La extinción de lo propio

Piedad Bonnett
04 de agosto de 2019 - 07:40 a. m.

Si usted tiene más de 50 años es posible que haya comido pomarrosa, o chirimoya, o dulce de icaco. Pero también es posible que sus hijos o sus nietos no hayan visto ni estas frutas ni otras, como la guama o el níspero, porque estas desaparecieron de casi todos los supermercados, y tampoco son frecuentes en las plazas, por una simple razón: se trata de cultivos en riesgo, que se están extinguiendo. Así lo explica un artículo reciente del periodista Miguel Ángel Espinosa, pero es algo que sucede hace ya hace mucho tiempo.

En mi niñez conocí muchas de las frutas que están a punto de desaparecer del mercado colombiano, porque los campesinos bajaban con ellas al mercado semanal de Amalfi, el pueblo donde nací y viví hasta los siete años.
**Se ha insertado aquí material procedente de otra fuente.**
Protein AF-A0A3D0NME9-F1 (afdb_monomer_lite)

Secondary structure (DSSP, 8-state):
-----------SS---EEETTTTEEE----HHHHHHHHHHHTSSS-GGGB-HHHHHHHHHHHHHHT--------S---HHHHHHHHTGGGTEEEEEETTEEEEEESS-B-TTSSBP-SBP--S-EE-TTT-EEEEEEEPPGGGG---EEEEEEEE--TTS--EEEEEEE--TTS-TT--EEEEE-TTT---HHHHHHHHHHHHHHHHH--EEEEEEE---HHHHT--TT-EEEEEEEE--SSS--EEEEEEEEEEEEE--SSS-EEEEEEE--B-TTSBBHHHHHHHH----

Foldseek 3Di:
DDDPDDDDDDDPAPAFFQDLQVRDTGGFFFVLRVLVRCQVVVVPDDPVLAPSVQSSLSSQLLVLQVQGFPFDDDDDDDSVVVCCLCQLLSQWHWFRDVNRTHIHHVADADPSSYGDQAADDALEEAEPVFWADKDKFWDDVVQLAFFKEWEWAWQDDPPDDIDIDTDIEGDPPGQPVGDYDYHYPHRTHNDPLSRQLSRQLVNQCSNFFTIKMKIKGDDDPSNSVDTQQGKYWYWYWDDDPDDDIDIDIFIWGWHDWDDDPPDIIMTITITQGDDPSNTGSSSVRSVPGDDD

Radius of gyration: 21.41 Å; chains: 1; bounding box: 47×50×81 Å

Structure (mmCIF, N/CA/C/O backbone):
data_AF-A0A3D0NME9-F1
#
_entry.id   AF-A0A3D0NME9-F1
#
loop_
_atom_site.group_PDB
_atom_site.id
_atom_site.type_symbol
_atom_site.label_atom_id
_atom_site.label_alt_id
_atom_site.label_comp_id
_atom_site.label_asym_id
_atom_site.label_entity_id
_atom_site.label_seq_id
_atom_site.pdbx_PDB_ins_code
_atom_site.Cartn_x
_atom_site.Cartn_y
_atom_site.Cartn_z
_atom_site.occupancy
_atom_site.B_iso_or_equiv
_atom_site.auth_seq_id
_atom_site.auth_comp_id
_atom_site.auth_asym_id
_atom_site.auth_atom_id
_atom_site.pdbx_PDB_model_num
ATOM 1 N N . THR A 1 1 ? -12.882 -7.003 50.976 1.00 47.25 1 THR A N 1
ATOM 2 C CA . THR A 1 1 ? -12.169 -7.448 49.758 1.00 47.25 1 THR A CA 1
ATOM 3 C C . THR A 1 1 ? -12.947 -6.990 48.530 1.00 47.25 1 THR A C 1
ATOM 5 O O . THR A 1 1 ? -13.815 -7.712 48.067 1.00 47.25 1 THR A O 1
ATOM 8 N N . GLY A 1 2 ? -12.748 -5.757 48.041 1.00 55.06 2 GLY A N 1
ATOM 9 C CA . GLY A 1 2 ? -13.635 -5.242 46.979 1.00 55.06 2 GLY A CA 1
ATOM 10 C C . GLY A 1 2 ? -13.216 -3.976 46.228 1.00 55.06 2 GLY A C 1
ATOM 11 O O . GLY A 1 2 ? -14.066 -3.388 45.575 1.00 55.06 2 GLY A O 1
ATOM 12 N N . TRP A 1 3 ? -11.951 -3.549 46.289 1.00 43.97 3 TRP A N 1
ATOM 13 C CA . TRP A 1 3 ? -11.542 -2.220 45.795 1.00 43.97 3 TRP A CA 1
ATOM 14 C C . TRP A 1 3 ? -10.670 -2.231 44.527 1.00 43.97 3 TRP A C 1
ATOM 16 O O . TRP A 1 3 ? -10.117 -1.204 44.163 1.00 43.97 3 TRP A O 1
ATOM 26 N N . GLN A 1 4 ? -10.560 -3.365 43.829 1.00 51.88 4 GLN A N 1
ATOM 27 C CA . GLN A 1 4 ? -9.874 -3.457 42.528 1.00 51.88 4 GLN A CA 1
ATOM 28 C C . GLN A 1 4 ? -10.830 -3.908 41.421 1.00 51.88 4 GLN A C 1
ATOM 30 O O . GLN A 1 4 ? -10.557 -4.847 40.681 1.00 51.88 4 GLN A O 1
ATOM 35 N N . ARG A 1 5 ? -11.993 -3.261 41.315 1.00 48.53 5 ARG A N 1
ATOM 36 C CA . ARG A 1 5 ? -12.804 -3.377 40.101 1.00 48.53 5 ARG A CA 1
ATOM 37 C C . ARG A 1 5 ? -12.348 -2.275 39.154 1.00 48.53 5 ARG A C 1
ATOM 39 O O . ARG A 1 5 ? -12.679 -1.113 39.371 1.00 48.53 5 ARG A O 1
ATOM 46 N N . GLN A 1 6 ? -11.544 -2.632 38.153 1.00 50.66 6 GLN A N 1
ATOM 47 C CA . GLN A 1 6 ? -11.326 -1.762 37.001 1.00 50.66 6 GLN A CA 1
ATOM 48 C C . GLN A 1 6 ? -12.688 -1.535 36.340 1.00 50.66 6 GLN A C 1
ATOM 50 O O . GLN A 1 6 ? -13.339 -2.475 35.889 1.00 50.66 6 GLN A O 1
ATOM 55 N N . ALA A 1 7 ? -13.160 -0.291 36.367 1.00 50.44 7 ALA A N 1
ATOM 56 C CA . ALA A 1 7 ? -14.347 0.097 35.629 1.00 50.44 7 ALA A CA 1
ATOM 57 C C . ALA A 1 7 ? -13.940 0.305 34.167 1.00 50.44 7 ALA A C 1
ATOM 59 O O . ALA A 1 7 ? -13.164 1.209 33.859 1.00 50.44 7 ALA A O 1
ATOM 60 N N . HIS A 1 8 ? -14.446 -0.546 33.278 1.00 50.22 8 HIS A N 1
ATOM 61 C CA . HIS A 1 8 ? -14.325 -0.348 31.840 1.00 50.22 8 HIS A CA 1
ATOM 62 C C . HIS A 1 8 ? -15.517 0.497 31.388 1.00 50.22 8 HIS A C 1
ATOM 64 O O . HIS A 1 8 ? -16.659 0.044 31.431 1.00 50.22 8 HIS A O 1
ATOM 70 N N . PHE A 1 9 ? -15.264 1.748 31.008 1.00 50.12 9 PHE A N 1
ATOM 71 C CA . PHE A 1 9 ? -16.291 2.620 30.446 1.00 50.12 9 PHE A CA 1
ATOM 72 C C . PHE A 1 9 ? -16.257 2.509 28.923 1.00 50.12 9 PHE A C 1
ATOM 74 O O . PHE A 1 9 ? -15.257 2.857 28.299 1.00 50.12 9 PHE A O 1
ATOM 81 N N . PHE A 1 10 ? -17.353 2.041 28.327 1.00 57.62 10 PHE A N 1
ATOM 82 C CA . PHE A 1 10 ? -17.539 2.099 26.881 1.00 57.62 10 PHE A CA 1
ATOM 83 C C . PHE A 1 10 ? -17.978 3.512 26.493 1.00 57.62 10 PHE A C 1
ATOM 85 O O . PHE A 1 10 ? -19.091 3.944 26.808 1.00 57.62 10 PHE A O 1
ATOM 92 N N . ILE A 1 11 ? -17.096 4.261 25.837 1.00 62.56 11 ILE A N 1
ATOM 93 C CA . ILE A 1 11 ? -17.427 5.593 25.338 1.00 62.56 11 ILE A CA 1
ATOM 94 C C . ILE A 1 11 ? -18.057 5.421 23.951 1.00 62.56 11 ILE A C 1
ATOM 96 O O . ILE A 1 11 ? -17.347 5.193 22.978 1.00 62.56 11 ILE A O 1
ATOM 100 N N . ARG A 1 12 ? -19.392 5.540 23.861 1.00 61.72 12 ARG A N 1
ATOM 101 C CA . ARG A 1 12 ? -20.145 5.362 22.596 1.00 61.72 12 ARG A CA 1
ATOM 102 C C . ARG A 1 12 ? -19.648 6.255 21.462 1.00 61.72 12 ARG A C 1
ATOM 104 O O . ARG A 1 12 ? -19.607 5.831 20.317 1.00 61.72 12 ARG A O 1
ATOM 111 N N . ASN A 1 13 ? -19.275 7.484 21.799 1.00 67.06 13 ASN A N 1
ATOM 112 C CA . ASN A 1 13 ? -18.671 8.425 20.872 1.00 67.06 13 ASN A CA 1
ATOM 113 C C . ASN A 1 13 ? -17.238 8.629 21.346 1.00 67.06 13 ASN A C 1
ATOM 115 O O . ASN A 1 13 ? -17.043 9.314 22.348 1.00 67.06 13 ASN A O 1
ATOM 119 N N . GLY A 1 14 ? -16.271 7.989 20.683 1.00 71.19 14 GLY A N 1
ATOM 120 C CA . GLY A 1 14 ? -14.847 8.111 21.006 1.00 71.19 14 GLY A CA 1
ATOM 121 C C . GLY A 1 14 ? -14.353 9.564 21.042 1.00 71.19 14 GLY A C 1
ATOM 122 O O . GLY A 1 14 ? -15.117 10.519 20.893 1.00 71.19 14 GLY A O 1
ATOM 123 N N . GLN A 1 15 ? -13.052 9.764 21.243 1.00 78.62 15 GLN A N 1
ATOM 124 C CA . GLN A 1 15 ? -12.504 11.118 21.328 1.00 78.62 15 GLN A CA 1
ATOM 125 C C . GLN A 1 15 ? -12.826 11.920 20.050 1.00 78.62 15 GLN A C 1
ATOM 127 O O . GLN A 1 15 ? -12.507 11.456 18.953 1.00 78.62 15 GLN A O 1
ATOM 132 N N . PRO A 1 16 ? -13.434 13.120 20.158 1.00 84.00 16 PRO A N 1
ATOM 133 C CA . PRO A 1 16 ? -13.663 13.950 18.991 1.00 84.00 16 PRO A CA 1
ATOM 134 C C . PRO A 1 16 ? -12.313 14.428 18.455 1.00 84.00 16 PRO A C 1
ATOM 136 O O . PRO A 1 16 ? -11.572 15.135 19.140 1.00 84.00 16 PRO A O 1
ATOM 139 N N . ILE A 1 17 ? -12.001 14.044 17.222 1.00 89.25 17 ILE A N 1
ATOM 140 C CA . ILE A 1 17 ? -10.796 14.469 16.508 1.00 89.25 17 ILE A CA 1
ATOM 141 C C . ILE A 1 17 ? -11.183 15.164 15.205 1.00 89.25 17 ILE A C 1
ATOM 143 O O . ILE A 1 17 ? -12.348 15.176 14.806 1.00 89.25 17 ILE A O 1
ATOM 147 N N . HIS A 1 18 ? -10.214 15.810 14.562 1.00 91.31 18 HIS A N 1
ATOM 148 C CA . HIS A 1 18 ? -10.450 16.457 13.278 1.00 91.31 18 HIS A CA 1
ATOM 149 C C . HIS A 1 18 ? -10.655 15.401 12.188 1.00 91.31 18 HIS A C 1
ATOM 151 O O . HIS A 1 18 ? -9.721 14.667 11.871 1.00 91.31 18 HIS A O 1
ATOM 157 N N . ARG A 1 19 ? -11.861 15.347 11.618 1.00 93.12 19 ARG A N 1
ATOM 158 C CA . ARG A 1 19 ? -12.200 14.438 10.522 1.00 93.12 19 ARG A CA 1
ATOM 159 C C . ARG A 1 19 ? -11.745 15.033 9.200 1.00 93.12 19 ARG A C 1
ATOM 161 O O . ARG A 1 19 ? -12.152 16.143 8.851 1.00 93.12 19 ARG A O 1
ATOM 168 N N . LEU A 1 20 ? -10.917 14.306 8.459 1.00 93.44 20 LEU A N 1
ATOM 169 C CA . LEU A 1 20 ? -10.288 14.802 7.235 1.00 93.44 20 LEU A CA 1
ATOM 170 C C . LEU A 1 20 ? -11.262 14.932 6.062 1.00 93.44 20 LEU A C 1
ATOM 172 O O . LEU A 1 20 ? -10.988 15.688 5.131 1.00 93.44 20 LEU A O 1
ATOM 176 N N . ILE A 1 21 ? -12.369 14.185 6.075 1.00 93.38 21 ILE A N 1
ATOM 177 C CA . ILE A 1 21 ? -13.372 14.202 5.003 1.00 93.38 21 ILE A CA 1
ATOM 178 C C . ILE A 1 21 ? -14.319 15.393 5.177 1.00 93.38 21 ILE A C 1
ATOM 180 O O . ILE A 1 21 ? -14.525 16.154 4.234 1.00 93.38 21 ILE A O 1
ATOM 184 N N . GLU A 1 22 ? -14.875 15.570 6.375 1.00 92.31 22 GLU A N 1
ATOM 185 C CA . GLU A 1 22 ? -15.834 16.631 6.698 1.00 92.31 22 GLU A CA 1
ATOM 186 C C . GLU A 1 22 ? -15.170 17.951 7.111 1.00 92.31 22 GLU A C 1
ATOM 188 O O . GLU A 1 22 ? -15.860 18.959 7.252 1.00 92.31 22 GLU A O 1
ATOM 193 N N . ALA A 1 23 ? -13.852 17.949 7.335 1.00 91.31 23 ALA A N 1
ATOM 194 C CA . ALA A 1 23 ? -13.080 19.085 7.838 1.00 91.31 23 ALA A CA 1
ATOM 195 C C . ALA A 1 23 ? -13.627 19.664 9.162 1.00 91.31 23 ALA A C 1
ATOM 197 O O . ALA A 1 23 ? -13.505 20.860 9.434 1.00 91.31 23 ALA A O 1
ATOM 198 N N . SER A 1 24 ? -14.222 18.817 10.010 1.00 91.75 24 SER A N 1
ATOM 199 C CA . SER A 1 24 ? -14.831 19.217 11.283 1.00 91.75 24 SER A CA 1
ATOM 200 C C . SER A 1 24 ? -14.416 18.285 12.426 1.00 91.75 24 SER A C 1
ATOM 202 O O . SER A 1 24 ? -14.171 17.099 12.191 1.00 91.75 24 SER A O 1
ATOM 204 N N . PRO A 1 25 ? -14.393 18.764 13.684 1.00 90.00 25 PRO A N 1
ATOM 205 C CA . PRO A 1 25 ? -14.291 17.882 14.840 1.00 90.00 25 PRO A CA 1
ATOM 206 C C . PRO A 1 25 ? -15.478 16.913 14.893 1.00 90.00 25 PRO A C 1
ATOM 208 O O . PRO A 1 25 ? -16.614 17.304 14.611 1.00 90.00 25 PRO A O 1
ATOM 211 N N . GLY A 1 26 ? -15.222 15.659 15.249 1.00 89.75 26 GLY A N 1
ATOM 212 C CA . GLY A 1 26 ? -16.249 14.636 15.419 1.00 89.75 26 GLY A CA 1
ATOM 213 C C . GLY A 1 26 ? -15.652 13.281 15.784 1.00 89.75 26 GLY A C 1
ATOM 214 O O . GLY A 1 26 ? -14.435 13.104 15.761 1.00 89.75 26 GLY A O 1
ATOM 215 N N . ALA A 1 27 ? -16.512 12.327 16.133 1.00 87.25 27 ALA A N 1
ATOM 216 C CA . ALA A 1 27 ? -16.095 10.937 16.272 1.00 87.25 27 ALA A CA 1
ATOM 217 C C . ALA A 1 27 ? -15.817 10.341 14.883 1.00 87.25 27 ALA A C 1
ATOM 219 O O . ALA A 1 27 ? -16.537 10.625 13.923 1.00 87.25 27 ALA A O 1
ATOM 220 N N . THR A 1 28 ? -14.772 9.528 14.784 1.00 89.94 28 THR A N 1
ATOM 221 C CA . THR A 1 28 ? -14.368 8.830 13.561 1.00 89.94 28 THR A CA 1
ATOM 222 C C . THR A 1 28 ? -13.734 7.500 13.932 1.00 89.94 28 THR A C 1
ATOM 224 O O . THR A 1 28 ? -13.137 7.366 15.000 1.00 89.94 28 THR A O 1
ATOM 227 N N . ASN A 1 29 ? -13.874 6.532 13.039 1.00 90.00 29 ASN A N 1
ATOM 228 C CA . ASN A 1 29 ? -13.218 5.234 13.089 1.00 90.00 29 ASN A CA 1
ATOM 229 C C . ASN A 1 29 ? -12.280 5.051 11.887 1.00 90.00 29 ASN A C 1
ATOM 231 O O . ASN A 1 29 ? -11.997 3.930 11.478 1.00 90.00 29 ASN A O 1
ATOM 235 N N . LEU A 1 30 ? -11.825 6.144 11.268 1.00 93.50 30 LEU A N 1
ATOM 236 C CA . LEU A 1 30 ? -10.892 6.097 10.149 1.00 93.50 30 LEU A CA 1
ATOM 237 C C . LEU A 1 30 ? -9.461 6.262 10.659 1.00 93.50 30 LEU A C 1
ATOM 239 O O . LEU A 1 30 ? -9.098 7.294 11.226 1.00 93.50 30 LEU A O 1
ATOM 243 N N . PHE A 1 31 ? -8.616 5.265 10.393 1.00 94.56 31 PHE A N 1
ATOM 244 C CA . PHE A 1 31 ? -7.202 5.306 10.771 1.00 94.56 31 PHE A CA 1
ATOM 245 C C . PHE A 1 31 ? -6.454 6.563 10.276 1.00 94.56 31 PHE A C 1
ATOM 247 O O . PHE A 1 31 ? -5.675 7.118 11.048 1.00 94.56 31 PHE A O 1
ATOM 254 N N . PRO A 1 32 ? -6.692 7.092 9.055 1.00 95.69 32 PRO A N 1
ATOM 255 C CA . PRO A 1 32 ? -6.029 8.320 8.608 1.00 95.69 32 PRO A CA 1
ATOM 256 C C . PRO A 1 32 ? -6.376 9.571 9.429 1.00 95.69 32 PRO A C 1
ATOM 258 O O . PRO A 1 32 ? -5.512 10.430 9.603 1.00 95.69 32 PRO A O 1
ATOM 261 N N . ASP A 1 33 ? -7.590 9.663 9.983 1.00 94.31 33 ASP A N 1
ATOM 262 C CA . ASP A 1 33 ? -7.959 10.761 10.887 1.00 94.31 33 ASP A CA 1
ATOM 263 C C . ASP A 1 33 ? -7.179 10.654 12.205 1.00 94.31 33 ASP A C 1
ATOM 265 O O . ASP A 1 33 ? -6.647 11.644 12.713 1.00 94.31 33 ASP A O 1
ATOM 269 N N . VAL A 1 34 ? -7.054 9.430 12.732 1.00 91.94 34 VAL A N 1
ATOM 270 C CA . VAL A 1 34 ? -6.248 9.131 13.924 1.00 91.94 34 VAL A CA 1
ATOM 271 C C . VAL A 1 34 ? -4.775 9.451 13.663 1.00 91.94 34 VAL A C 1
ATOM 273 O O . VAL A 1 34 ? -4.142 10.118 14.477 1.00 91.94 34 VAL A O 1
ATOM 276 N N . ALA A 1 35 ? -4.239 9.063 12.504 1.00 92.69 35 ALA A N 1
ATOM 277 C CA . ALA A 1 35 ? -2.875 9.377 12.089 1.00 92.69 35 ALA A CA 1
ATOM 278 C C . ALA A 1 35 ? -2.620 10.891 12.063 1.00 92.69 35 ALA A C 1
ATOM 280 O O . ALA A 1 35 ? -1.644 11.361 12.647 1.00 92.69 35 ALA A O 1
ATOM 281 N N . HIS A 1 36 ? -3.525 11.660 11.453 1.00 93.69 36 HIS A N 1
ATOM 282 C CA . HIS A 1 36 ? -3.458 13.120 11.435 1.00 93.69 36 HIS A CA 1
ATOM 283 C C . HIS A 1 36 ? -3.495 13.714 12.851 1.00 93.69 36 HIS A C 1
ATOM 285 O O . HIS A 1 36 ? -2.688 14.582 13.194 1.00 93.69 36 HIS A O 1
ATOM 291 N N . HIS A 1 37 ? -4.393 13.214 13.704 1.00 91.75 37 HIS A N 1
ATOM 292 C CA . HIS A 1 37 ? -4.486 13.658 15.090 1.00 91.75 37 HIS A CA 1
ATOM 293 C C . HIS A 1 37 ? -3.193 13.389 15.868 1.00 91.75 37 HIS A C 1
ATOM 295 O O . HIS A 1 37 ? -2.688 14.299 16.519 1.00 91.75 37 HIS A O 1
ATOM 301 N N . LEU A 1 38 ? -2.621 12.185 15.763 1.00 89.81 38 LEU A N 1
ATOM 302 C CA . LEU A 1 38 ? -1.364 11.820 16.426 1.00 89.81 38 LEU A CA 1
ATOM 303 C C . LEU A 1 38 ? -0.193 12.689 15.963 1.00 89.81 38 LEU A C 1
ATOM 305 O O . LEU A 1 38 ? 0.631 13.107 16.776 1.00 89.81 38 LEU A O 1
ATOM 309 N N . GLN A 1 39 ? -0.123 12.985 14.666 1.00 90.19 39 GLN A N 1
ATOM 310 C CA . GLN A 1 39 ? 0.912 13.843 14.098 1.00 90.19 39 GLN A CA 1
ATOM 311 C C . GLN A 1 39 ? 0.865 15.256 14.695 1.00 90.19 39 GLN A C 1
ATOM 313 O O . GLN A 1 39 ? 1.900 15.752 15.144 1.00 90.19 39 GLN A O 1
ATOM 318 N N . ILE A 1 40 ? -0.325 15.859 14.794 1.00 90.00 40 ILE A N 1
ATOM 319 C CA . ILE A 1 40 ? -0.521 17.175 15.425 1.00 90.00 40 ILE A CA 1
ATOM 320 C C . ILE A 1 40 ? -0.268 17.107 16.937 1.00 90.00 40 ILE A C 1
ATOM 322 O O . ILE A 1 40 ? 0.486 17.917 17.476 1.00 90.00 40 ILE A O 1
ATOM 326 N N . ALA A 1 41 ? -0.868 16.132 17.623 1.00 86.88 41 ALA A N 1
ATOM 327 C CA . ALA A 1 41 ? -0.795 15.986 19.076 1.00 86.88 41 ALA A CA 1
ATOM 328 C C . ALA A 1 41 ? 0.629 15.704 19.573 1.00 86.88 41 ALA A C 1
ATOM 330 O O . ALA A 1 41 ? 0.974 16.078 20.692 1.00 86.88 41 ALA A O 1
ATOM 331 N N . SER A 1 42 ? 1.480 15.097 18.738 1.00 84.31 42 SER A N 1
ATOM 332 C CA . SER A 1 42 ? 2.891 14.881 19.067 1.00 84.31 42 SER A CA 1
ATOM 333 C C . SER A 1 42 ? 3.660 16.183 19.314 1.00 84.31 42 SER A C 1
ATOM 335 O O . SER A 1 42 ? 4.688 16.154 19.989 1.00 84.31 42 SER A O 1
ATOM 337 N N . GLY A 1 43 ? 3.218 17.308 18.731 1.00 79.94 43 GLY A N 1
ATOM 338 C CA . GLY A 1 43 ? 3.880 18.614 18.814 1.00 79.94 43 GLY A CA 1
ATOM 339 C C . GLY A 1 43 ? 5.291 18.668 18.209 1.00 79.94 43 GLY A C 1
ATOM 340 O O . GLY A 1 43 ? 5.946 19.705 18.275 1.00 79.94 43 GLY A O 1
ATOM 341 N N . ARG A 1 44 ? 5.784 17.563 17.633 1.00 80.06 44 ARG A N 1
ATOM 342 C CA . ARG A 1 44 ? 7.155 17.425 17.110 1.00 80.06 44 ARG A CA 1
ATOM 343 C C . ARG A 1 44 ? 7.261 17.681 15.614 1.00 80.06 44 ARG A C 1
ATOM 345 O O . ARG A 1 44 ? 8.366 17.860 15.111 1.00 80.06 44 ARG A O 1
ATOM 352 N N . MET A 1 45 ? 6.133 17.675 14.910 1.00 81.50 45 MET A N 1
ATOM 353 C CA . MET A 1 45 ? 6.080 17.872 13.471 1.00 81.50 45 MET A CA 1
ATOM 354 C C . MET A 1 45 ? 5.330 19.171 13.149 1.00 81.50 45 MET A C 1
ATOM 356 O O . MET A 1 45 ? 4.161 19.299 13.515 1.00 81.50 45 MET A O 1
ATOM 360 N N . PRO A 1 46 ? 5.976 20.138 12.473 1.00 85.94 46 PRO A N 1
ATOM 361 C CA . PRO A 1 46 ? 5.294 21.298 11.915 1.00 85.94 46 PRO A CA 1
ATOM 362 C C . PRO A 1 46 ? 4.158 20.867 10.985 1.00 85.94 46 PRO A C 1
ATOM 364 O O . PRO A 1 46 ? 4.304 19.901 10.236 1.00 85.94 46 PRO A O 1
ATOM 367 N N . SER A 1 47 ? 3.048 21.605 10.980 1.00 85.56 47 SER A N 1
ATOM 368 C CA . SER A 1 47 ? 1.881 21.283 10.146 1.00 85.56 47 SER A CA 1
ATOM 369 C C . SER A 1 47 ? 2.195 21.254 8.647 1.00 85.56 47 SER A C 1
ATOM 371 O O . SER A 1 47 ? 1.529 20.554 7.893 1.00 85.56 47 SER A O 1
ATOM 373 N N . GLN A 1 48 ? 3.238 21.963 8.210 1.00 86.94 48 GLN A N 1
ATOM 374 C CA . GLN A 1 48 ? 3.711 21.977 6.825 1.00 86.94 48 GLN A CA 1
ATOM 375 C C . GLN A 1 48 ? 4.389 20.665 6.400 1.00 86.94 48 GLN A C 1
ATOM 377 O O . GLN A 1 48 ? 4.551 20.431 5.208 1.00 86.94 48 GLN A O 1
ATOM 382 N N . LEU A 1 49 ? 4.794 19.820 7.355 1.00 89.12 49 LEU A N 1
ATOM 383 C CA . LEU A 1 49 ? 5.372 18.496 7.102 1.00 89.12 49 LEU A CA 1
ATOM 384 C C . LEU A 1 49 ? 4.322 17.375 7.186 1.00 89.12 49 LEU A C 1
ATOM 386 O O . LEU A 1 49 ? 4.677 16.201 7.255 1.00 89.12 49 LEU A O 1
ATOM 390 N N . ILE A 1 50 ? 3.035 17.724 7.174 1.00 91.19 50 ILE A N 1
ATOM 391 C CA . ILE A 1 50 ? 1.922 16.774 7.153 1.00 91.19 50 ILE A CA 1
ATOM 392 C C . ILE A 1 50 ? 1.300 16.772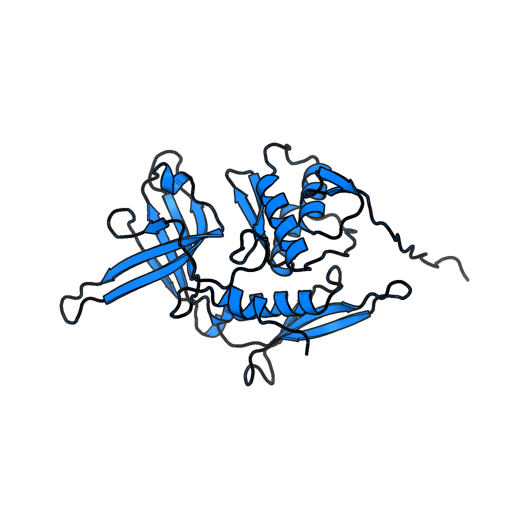 5.757 1.00 91.19 50 ILE A C 1
ATOM 394 O O . ILE A 1 50 ? 0.792 17.797 5.301 1.00 91.19 50 ILE A O 1
ATOM 398 N N . ASP A 1 51 ? 1.284 15.619 5.082 1.00 91.81 51 ASP A N 1
ATOM 399 C CA . ASP A 1 51 ? 0.594 15.471 3.791 1.00 91.81 51 ASP A CA 1
ATOM 400 C C . ASP A 1 51 ? -0.913 15.273 4.016 1.00 91.81 51 ASP A C 1
ATOM 402 O O . ASP A 1 51 ? -1.459 14.177 3.861 1.00 91.81 51 ASP A O 1
ATOM 406 N N . VAL A 1 52 ? -1.592 16.358 4.409 1.00 92.69 52 VAL A N 1
ATOM 407 C CA . VAL A 1 52 ? -3.050 16.383 4.616 1.00 92.69 52 VAL A CA 1
ATOM 408 C C . VAL A 1 52 ? -3.805 15.872 3.378 1.00 92.69 52 VAL A C 1
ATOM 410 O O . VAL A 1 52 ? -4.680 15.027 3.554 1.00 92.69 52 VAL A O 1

Mucho tiempo después evoqué en un poema, en un gesto no exento de nostalgia, no solo la explosión de color y sabor de aquellos productos tan locales y ligados al origen, sino sus nombres maravillosos: caimito, cañafístula, piñuela, algarrobo, madroño, sande, uchuva. Pero yendo más allá de la rememoración personal, habría que preguntarnos si tal extinción es inevitable, o si hay alguna esperanza de que esos frutos de nuestro fértil territorio –dicen las cifras que somos el segundo o tercer país del mundo con mayor biodiversidad— sobrevivan a los problemas que los amenazan.

En vez de enunciarlos —el artículo en cuestión lo hace muy bien—, voy a usar un caso como ejemplo. Erick Behar es un economista colombiano de 32 años, con posgrados en Alemania y experiencia laboral en el sector público en ese país y en Francia, que trabajó por un corto tiempo con el Estado colombiano, del que se retiró para dedicarse a la cátedra universitaria, siendo hoy decano de Economía de una conocida universidad bogotana. Pero Erick no es solo un académico con una preparación excelente, un maestro nato, sino un joven con ánimo emprendedor, y un tipo con sensibilidad y ética que, queriendo hacer algo por este país, compró un pequeño terreno donde se decidió a cultivar uchuvas, mientras participa, por otra parte, de un proyecto de apicultura, con todos los requerimientos para producir miel de la más alta calidad.

¿Con qué se ha encontrado Erick, un joven cuidadoso del medio ambiente, que no le apuesta a enriquecerse a toda mecha sino a tener un pequeño proyecto bioresponsable? Con la falta de claridad sobre la titulación de la tierra, que lo obliga a cientos de trámites llenos de inexactitud y confusión; con la falta de respuesta de las instituciones, entre ellas la del Agustín Codazzi, que hace exigencias cercanas al realismo mágico; con la politización de los procesos y con una herencia profunda de corrupción e ineficiencia; con el poco aprecio por los productos artesanales, y la deshumanización del tema alimentario por parte de los intermediarios, que pagan mal y además exigen niveles de estandarización imposibles con la tecnología local; con falta de incentivos para el agro; y con un capitalismo salvaje, incapaz de albergar opciones distintas de producción. Es probable, pues, que Erick algún día tire la toalla y que las 12 personas que dependen de su proyecto pierdan la oportunidad de hacer parte de su valioso emprendimiento. Qué tristeza.